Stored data

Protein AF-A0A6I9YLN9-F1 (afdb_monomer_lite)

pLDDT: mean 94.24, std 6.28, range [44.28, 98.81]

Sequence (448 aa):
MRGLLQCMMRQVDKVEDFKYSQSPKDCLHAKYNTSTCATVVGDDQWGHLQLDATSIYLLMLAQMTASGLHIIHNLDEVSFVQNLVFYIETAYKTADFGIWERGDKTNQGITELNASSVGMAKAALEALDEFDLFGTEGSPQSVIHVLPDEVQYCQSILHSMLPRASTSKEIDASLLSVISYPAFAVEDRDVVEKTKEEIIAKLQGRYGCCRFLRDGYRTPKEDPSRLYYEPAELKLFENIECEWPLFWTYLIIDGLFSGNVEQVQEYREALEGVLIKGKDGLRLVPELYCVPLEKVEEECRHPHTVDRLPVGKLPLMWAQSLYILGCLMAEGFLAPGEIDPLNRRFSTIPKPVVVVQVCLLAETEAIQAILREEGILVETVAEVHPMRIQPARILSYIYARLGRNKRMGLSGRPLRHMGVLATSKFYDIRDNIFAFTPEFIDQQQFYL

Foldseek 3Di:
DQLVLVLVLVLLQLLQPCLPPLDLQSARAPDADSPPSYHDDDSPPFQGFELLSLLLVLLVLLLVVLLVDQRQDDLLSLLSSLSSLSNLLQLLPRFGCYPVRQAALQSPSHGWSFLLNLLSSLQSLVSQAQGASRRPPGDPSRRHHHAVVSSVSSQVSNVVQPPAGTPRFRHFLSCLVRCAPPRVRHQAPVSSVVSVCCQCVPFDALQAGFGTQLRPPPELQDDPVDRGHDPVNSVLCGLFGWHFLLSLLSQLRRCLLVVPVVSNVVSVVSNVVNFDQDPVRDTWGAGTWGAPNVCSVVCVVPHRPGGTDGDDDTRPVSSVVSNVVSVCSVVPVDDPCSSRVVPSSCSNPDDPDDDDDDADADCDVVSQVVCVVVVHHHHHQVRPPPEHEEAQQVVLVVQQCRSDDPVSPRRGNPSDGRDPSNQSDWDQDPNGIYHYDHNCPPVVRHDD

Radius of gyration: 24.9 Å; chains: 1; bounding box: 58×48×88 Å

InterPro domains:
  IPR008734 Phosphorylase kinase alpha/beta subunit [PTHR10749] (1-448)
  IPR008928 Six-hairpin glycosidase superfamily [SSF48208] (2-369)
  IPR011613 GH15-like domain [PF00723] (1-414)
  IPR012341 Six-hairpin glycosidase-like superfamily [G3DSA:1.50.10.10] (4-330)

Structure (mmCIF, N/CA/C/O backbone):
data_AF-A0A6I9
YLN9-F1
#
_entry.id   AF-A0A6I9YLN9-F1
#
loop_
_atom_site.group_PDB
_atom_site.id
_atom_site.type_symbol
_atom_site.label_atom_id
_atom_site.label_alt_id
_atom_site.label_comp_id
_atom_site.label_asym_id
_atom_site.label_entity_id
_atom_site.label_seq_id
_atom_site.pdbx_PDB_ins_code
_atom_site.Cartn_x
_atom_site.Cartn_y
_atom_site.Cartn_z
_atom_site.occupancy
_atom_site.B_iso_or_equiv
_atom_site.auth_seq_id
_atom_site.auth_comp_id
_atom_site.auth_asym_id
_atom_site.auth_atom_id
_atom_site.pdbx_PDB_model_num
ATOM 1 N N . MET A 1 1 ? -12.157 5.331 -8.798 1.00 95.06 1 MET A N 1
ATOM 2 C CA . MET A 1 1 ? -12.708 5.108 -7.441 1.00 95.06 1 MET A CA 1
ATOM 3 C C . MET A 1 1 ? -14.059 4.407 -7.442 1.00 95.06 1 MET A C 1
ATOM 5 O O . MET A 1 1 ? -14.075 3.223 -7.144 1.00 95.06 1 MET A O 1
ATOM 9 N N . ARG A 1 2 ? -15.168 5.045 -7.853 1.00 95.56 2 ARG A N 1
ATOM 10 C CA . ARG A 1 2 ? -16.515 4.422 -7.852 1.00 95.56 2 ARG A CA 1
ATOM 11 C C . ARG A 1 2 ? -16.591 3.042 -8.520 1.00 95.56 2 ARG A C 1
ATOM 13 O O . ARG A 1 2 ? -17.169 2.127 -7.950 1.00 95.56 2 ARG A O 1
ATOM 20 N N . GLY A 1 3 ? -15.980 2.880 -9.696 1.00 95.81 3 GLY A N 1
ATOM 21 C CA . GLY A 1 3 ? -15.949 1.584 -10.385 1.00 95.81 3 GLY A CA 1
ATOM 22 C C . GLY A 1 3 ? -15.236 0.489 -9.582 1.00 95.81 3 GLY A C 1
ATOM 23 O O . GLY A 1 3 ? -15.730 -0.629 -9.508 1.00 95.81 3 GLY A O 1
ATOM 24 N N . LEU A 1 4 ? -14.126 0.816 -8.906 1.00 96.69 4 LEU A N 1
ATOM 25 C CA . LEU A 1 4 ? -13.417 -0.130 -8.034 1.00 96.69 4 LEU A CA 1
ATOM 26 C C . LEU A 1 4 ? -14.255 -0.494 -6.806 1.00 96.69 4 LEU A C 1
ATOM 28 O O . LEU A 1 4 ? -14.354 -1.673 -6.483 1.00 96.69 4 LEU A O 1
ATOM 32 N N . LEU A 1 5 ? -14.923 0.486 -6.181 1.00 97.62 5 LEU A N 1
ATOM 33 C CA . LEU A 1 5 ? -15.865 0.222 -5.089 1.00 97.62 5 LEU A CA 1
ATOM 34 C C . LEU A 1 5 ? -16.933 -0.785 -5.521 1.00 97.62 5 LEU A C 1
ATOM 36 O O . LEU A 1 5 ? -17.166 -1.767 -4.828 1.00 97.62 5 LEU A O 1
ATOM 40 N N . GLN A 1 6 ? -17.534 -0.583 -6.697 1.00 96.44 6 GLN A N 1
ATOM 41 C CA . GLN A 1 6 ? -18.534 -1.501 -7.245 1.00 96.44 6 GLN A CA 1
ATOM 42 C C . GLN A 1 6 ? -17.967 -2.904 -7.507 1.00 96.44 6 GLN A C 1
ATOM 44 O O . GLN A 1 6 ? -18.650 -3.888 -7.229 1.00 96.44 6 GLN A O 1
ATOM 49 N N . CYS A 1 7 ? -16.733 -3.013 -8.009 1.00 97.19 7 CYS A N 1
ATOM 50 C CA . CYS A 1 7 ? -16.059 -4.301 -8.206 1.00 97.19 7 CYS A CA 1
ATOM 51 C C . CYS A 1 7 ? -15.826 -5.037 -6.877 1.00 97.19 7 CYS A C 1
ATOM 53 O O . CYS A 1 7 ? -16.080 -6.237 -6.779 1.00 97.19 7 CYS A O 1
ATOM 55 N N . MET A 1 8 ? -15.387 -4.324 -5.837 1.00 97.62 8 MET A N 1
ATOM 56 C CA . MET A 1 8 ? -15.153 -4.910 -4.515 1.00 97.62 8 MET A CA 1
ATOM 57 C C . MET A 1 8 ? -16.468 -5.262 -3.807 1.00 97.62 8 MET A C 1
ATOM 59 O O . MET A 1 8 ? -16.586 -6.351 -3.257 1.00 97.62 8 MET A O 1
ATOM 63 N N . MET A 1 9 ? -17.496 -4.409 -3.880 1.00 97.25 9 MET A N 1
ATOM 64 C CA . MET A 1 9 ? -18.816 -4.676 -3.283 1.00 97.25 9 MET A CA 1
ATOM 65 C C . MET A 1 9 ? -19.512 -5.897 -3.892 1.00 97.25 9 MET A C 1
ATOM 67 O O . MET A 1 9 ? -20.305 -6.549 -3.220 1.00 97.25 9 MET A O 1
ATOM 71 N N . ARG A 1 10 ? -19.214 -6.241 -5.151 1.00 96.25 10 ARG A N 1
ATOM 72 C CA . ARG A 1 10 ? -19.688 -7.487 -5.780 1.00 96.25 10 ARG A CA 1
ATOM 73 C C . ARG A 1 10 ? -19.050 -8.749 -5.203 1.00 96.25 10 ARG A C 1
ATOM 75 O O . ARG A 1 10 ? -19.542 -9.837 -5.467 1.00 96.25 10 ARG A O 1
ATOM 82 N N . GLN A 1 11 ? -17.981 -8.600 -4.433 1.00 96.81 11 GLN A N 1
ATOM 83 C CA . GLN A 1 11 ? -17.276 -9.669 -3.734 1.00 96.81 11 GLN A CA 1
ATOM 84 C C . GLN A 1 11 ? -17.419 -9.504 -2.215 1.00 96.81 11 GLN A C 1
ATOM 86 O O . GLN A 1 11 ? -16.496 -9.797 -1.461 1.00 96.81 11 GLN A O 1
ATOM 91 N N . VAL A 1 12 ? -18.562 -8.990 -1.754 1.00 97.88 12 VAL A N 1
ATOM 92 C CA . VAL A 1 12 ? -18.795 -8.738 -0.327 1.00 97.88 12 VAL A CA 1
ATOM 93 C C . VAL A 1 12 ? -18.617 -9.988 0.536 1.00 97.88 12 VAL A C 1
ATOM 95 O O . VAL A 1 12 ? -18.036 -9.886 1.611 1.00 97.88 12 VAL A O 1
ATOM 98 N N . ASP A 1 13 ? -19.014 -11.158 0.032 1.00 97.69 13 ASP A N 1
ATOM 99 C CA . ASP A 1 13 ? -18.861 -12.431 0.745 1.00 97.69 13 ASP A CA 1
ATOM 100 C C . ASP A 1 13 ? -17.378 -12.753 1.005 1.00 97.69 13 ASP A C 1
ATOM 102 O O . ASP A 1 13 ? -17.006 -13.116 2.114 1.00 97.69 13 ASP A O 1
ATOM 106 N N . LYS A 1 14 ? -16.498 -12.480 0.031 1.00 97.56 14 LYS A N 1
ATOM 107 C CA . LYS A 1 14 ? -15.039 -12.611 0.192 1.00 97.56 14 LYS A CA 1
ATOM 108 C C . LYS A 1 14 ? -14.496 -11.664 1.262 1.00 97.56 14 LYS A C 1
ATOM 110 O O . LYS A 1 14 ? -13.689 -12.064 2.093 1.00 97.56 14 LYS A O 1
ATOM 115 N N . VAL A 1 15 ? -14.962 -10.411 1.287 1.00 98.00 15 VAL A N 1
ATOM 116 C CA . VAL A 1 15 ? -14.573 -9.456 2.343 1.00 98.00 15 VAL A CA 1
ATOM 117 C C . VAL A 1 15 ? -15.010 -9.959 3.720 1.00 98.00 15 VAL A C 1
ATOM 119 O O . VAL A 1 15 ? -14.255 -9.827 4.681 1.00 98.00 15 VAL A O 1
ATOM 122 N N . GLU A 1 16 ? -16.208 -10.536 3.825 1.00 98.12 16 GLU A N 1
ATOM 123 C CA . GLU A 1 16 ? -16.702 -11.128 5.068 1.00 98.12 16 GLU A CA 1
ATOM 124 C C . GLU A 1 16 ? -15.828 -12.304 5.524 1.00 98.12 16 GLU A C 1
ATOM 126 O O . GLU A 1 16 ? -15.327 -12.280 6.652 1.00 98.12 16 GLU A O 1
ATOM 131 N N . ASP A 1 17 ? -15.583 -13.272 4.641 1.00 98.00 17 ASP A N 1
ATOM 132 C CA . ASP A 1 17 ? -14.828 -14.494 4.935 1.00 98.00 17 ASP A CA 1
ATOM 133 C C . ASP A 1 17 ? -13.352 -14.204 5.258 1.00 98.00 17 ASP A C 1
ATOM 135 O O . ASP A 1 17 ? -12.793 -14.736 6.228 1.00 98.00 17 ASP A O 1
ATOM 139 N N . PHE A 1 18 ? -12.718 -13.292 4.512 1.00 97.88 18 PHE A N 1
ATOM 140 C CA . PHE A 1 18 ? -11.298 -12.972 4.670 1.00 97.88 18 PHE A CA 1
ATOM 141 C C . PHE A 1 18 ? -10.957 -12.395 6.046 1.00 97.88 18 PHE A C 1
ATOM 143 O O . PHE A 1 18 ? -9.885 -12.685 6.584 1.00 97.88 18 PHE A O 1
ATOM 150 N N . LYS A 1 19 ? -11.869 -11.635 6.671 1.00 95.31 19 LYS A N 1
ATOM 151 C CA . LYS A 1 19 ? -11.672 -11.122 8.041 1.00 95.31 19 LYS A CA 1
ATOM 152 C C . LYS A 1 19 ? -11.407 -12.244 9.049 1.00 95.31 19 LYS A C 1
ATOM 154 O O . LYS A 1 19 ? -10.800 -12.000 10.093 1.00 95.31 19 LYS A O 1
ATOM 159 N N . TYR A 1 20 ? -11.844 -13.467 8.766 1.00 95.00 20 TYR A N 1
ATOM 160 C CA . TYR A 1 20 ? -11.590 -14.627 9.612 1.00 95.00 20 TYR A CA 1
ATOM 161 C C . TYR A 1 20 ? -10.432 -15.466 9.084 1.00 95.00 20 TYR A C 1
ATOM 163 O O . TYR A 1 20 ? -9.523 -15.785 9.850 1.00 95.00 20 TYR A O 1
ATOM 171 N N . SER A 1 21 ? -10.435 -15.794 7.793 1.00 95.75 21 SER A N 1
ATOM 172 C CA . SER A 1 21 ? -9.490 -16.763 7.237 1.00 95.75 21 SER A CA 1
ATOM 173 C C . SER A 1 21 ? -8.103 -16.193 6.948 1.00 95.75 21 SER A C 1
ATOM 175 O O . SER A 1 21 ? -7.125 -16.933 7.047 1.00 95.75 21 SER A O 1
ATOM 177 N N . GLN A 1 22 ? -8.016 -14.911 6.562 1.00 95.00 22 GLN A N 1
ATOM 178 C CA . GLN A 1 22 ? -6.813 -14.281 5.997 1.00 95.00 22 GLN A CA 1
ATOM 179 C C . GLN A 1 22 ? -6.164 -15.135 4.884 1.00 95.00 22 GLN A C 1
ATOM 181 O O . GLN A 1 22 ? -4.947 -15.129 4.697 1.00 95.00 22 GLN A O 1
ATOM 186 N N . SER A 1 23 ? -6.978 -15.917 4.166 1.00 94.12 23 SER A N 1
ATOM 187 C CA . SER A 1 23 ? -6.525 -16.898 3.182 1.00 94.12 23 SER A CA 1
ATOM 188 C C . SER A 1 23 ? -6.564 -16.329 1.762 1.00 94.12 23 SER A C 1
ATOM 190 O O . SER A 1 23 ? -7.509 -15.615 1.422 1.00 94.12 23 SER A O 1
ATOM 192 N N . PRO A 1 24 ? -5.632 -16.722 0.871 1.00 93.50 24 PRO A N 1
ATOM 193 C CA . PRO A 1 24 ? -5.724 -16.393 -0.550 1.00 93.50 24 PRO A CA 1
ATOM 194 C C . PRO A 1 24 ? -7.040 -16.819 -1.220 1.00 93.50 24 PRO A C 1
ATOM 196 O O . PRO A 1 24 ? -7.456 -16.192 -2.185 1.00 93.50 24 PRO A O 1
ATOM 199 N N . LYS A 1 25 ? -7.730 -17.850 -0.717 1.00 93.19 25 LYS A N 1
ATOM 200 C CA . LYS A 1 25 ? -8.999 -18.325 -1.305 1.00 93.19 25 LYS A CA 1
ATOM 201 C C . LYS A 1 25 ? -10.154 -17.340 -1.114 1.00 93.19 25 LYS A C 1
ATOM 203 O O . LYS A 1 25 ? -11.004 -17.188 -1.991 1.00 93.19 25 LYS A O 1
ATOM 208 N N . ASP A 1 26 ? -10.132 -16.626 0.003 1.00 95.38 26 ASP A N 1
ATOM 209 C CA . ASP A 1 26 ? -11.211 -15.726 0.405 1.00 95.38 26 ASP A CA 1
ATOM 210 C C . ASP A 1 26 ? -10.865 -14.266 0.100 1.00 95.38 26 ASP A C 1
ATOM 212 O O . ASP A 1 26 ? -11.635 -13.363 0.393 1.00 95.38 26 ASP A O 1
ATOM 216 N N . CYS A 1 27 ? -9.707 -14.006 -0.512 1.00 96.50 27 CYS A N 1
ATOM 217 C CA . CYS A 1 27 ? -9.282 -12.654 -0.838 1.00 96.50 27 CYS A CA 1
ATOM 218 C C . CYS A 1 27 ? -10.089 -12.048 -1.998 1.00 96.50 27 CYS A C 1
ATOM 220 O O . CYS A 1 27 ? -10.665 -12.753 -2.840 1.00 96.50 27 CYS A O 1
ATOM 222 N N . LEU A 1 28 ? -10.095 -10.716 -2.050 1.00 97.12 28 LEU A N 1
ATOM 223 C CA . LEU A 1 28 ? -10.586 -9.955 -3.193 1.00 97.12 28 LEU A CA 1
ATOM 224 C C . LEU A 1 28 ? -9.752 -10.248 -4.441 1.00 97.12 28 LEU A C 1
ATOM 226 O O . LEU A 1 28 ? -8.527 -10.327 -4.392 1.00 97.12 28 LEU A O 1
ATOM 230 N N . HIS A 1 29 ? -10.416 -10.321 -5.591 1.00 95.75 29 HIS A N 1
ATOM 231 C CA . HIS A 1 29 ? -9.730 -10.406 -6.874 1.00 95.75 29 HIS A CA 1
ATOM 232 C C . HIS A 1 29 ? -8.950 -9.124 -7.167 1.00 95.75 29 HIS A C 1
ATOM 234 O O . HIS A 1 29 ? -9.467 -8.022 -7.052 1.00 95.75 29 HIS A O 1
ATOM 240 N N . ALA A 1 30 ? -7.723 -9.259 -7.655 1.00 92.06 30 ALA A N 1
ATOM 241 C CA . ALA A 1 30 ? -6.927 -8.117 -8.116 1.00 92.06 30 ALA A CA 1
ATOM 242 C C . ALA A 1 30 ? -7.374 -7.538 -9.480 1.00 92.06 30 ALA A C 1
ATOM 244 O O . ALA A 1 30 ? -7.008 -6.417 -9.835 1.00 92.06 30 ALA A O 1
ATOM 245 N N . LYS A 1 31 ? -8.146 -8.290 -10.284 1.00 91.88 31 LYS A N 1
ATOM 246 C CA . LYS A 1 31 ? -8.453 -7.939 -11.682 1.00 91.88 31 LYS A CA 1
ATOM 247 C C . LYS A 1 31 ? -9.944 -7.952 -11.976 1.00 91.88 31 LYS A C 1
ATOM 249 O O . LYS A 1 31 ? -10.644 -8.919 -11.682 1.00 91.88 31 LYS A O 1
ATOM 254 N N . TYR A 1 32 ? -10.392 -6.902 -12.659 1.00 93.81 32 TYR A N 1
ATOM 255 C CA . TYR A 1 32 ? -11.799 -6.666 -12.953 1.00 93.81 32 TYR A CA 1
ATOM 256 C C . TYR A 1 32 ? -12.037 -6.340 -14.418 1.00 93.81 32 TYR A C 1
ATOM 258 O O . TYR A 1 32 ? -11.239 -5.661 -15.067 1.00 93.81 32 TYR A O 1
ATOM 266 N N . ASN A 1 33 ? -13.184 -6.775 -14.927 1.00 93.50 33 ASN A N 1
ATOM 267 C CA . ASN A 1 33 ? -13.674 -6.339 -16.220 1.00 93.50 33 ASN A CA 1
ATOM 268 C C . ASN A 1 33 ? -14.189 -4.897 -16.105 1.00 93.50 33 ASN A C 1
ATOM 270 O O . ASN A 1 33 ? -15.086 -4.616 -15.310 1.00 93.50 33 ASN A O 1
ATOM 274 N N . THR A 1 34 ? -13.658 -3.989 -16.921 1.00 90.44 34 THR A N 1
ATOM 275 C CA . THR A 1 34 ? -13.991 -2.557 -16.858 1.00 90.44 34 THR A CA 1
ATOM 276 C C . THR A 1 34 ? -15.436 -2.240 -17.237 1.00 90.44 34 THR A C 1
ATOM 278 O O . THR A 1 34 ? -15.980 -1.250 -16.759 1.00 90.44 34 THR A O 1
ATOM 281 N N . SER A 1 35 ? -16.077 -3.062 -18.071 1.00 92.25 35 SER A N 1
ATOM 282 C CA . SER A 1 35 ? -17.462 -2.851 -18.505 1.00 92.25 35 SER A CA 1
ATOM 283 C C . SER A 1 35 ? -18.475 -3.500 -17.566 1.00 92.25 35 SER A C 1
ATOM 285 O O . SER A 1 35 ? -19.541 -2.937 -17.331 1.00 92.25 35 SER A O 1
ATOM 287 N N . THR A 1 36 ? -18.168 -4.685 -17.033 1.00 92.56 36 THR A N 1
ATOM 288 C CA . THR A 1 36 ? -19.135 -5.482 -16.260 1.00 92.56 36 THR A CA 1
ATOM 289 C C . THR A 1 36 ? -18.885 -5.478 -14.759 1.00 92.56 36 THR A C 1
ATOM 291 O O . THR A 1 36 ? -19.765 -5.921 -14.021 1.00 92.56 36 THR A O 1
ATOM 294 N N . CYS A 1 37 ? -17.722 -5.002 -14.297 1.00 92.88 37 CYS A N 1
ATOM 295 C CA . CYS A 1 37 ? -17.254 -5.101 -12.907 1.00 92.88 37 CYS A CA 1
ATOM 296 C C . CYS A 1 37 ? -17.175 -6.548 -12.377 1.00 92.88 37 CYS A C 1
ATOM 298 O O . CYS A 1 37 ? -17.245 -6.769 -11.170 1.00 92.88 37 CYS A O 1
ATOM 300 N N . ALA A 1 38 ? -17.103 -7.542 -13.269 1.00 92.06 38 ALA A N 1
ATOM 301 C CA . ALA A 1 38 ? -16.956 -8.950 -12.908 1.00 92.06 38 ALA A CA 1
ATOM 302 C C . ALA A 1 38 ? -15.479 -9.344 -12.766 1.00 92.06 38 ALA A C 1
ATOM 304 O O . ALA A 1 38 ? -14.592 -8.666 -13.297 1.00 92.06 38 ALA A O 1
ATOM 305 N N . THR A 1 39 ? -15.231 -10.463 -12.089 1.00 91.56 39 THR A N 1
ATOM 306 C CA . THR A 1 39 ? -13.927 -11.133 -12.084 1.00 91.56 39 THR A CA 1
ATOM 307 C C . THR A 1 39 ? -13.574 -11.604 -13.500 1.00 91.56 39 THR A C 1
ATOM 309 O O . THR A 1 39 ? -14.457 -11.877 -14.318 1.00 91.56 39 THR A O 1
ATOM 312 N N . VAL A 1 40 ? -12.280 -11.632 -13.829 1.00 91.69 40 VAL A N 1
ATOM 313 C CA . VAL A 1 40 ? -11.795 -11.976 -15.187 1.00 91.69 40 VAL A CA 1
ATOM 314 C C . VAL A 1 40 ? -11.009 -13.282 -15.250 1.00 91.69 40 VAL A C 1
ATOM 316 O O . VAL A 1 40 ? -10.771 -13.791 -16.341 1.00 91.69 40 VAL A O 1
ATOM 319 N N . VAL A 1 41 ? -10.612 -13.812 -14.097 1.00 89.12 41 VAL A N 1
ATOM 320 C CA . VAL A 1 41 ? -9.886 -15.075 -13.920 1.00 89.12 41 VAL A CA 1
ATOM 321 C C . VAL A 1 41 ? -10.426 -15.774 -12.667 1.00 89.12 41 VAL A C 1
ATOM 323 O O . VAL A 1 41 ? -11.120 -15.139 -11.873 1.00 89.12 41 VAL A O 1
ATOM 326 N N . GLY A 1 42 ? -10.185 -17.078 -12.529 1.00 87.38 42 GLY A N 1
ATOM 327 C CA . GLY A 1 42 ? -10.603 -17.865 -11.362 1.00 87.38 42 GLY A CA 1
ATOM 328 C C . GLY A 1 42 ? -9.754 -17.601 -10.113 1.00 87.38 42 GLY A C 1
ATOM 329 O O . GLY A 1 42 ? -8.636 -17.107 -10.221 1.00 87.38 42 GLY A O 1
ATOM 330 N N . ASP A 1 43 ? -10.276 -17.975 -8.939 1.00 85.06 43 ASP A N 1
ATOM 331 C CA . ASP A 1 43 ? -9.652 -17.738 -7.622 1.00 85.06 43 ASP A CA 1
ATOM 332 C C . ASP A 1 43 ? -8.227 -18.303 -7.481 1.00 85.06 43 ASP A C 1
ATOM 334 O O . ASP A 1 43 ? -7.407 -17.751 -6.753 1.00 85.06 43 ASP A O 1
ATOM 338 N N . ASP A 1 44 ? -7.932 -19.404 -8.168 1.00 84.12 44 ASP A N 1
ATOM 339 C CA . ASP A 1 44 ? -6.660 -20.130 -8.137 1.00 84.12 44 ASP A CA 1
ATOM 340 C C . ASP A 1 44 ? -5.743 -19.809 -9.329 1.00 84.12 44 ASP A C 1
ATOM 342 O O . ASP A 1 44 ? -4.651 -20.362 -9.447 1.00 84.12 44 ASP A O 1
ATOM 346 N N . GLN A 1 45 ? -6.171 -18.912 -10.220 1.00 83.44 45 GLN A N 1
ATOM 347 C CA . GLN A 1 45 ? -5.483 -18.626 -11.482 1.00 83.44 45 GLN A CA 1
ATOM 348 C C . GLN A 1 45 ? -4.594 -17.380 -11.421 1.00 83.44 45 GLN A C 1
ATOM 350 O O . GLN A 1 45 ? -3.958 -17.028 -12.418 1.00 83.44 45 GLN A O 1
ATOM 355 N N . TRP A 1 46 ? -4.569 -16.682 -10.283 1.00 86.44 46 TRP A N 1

:: Exercise aim ::
The lines from the one containing "ATOM 348 C C" through the last line of the records are to be transcribed exactly, with nothing else added.

:: Written response ::
ATOM 348 C C . GLN A 1 45 ? -4.594 -17.380 -11.421 1.00 83.44 45 GLN A C 1
ATOM 350 O O . GLN A 1 45 ? -3.958 -17.028 -12.418 1.00 83.44 45 GLN A O 1
ATOM 355 N N . TRP A 1 46 ? -4.569 -16.682 -10.283 1.00 86.44 46 TRP A N 1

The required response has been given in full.